Cyril Haran

Personal information
- Nicknames: "Cyrilly", "Dosser"
- Born: 7 February 1931
- Died: 25 June 2014 (aged 83) North West Hospice, The Mall, Rathquarter, Sligo
- Occupations: Priest, schoolteacher

Sport
- Sport: Gaelic football

Club management
- Years: Club
- St Mary's Roscommon Gaels St Michael's

Inter-county management
- Years: Team
- 1983–1985: Sligo

= Cyril Haran =

Irish Gaelic footballer (1931–2014)

Cyril Haran (7 February 1931 – 25 June 2014) was a Gaelic footballer and manager, priest, scholar and schoolteacher. He managed the Sligo county team.

==Biography==
Cyril Haran was born in February 1931. He had three sisters: Grace Liddy (who predeceased him), Margo (based in Sligo at her brother's death) and Sr Vickey Haran (California. He played Gaelic football for Grange as a youth during the 1940s and would go on to become club president.

Fr. Haran spent 58 years as a priest. having been ordained in 1956. His first appointment was as curate in Roscommon and Sooey. He spent most of his priestly life as a teacher, first teaching English at Summerhill College in Sligo (where he was known as "Cyrilly" or "Dosser"), as well as training the school's soccer and Gaelic football teams. He also taught at St Muredach's College in Ballina, County Mayo, and spent time teaching at the University of San Diego in 1968.

In 1988, he was posted to Grange as CC and became parish priest of Ahamlish and Inishmurray in 1997. His retirement came in 2003. He received a celebration Mass and presentation.
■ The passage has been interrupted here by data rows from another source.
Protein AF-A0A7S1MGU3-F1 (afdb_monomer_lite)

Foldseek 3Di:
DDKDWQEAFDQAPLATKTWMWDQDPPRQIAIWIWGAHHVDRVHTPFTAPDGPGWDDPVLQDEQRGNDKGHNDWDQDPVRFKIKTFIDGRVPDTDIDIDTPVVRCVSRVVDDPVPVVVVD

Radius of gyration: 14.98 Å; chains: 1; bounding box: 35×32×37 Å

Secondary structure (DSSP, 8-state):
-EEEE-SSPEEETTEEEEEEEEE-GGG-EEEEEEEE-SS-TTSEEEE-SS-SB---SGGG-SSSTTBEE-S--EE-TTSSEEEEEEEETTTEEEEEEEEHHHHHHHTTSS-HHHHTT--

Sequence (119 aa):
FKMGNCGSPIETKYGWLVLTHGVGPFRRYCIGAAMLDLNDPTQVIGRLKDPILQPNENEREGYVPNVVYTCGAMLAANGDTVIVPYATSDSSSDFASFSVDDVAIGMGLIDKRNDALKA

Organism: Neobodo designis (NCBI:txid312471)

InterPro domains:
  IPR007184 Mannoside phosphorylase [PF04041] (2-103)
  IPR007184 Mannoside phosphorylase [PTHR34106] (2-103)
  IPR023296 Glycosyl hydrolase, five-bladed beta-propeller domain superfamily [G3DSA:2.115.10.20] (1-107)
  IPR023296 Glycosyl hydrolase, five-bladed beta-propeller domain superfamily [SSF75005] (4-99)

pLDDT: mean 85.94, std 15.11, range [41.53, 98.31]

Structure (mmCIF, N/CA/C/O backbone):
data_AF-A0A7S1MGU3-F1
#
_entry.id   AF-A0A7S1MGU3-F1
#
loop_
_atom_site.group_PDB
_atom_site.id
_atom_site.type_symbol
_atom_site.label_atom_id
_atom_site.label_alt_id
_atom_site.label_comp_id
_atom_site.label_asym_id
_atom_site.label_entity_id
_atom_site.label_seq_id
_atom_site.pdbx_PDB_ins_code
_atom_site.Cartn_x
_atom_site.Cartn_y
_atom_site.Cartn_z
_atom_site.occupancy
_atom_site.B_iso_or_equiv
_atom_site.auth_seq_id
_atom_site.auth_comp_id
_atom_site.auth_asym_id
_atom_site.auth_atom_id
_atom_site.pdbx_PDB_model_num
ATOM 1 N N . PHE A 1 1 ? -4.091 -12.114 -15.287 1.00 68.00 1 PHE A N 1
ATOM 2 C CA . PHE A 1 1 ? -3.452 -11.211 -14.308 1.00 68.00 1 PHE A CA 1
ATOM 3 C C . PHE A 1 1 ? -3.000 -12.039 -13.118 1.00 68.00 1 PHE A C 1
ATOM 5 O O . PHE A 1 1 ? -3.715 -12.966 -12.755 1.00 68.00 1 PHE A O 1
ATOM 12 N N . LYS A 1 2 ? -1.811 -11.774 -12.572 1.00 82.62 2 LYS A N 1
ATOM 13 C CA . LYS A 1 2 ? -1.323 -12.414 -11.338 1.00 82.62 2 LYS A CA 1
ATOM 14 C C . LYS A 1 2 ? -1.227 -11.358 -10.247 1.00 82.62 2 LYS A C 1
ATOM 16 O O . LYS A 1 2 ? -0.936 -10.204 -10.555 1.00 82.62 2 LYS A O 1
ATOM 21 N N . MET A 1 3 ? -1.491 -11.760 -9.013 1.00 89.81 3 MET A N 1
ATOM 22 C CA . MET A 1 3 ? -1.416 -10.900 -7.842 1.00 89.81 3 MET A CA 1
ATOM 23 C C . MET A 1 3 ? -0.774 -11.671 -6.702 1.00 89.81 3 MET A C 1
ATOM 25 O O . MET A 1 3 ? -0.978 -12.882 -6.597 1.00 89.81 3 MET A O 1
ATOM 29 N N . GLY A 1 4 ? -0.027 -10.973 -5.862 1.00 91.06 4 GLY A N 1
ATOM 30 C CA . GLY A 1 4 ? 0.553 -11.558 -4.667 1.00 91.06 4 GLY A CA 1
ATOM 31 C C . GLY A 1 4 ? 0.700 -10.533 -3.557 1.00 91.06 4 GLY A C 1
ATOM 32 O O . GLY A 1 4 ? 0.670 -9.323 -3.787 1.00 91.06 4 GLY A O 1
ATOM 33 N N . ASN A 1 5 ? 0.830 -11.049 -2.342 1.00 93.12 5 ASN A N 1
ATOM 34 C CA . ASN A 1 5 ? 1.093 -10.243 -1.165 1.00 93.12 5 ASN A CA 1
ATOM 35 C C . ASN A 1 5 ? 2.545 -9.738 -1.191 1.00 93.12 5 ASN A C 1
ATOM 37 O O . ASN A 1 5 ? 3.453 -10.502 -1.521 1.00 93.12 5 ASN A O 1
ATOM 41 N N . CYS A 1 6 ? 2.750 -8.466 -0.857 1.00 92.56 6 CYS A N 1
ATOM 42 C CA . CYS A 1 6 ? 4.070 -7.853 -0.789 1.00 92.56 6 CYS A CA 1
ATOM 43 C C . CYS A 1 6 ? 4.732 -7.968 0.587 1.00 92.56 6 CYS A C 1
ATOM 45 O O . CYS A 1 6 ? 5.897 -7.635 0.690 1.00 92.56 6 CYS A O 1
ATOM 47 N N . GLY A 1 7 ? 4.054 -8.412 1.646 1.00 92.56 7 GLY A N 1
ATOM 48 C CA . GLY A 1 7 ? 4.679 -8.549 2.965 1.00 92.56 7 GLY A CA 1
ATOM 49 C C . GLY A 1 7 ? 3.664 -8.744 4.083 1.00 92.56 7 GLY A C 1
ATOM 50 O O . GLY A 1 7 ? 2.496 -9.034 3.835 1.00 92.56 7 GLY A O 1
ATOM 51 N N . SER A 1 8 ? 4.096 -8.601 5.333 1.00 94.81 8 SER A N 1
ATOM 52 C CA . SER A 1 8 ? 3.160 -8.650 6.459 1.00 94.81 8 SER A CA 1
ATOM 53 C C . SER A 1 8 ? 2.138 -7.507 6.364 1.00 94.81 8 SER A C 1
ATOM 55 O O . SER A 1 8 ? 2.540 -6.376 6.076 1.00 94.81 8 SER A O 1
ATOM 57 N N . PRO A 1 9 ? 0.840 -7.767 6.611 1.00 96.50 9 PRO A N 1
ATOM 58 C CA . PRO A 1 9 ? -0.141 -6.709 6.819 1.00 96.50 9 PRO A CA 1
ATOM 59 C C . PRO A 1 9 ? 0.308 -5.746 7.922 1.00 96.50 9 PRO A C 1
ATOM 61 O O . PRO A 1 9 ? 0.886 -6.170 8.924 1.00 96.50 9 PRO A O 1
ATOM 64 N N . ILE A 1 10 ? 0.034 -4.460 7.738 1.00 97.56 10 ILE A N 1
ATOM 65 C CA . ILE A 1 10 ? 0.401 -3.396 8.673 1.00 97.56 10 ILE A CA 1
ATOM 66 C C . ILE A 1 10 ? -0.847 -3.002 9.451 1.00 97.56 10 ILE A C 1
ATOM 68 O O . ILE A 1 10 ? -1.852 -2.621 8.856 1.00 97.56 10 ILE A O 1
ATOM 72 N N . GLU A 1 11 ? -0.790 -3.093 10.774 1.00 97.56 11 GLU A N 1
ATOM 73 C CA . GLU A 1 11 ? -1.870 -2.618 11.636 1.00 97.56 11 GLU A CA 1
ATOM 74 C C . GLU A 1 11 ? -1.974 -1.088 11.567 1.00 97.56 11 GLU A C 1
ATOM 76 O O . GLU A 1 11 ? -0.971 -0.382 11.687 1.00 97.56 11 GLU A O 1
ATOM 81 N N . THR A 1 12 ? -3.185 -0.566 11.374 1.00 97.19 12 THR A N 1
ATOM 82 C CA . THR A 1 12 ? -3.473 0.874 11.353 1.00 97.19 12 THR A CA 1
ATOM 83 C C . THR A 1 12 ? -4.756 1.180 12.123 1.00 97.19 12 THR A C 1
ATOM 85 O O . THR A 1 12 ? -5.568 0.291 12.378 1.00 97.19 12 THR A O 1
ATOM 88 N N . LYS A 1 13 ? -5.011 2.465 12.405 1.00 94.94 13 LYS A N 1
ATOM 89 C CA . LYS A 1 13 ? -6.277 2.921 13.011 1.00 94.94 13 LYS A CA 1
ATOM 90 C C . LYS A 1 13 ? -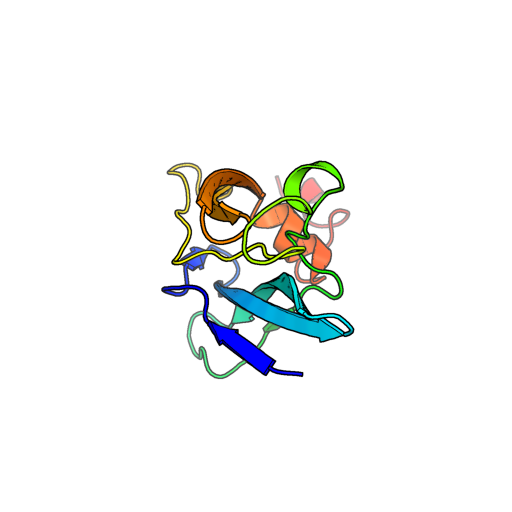7.534 2.620 12.174 1.00 94.94 13 LYS A C 1
ATOM 92 O O . LYS A 1 13 ? -8.633 2.724 12.707 1.00 94.94 13 LYS A O 1
ATOM 97 N N . TYR A 1 14 ? -7.388 2.259 10.895 1.00 96.81 14 TYR A N 1
ATOM 98 C CA . TYR A 1 14 ? -8.505 1.917 10.004 1.00 96.81 14 TYR A CA 1
ATOM 99 C C . TYR A 1 14 ? -8.630 0.416 9.718 1.00 96.81 14 TYR A C 1
ATOM 101 O O . TYR A 1 14 ? -9.583 0.026 9.054 1.00 96.81 14 TYR A O 1
ATOM 109 N N . GLY A 1 15 ? -7.691 -0.413 10.185 1.00 97.62 15 GLY A N 1
ATOM 110 C CA . GLY A 1 15 ? -7.635 -1.845 9.880 1.00 97.62 15 GLY A CA 1
ATOM 111 C C . GLY A 1 15 ? -6.247 -2.321 9.452 1.00 97.62 15 GLY A C 1
ATOM 112 O O . GLY A 1 15 ? -5.249 -1.613 9.613 1.00 97.62 15 GLY A O 1
ATOM 113 N N . TRP A 1 16 ? -6.185 -3.529 8.891 1.00 98.19 16 TRP A N 1
ATOM 114 C CA . TRP A 1 16 ? -4.954 -4.104 8.350 1.00 98.19 16 TRP A CA 1
ATOM 115 C C . TRP A 1 16 ? -4.705 -3.600 6.929 1.00 98.19 16 TRP A C 1
ATOM 117 O O . TRP A 1 16 ? -5.387 -4.001 5.982 1.00 98.19 16 TRP A O 1
ATOM 127 N N . LEU A 1 17 ? -3.689 -2.760 6.760 1.00 97.88 17 LEU A N 1
ATOM 128 C CA . LEU A 1 17 ? -3.217 -2.323 5.455 1.00 97.88 17 LEU A CA 1
ATOM 129 C C . LEU A 1 17 ? -2.379 -3.432 4.808 1.00 97.88 17 LEU A C 1
ATOM 131 O O . LEU A 1 17 ? -1.312 -3.802 5.301 1.00 97.88 17 LEU A O 1
ATOM 135 N N . VAL A 1 18 ? -2.837 -3.934 3.666 1.00 97.62 18 VAL A N 1
ATOM 136 C CA . VAL A 1 18 ? -2.158 -4.970 2.881 1.00 97.62 18 VAL A CA 1
ATOM 137 C C . VAL A 1 18 ? -1.672 -4.389 1.566 1.00 97.62 18 VAL A C 1
ATOM 139 O O . VAL A 1 18 ? -2.465 -3.945 0.731 1.00 97.62 18 VAL A O 1
ATOM 142 N N . LEU A 1 19 ? -0.359 -4.448 1.355 1.00 97.19 19 LEU A N 1
ATOM 143 C CA . LEU A 1 19 ? 0.256 -4.129 0.074 1.00 97.19 19 LEU A CA 1
ATOM 144 C C . LEU A 1 19 ? 0.280 -5.369 -0.817 1.00 97.19 19 LEU A C 1
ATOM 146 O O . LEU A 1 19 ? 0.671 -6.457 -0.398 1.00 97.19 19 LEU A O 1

He spent it at Streedagh until he died from a short illness at the North West Hospice in June 2014 at the age of 83. His funeral was held at Church of Mary Immaculate, Grange, and he was buried afterwards in Sligo Cemetery.

He managed St Mary's to their first Sligo Senior Football Championship title; in 1977, they were the first Sligo club to win a Connacht Senior Club Football Championship title. In 1978, he managed St Mary's to a Sligo Football Championship semi-final against Grange, won by Grange in a replay.

He managed the Sligo county team between 1983 and 1985. Other teams he managed were Roscommon Gaels and St Michael's. He was noted for telling his teams: "Lads, winning isn't everything", then to pause and follow through with "It's the only thing". His enjoyments included literature and fishing.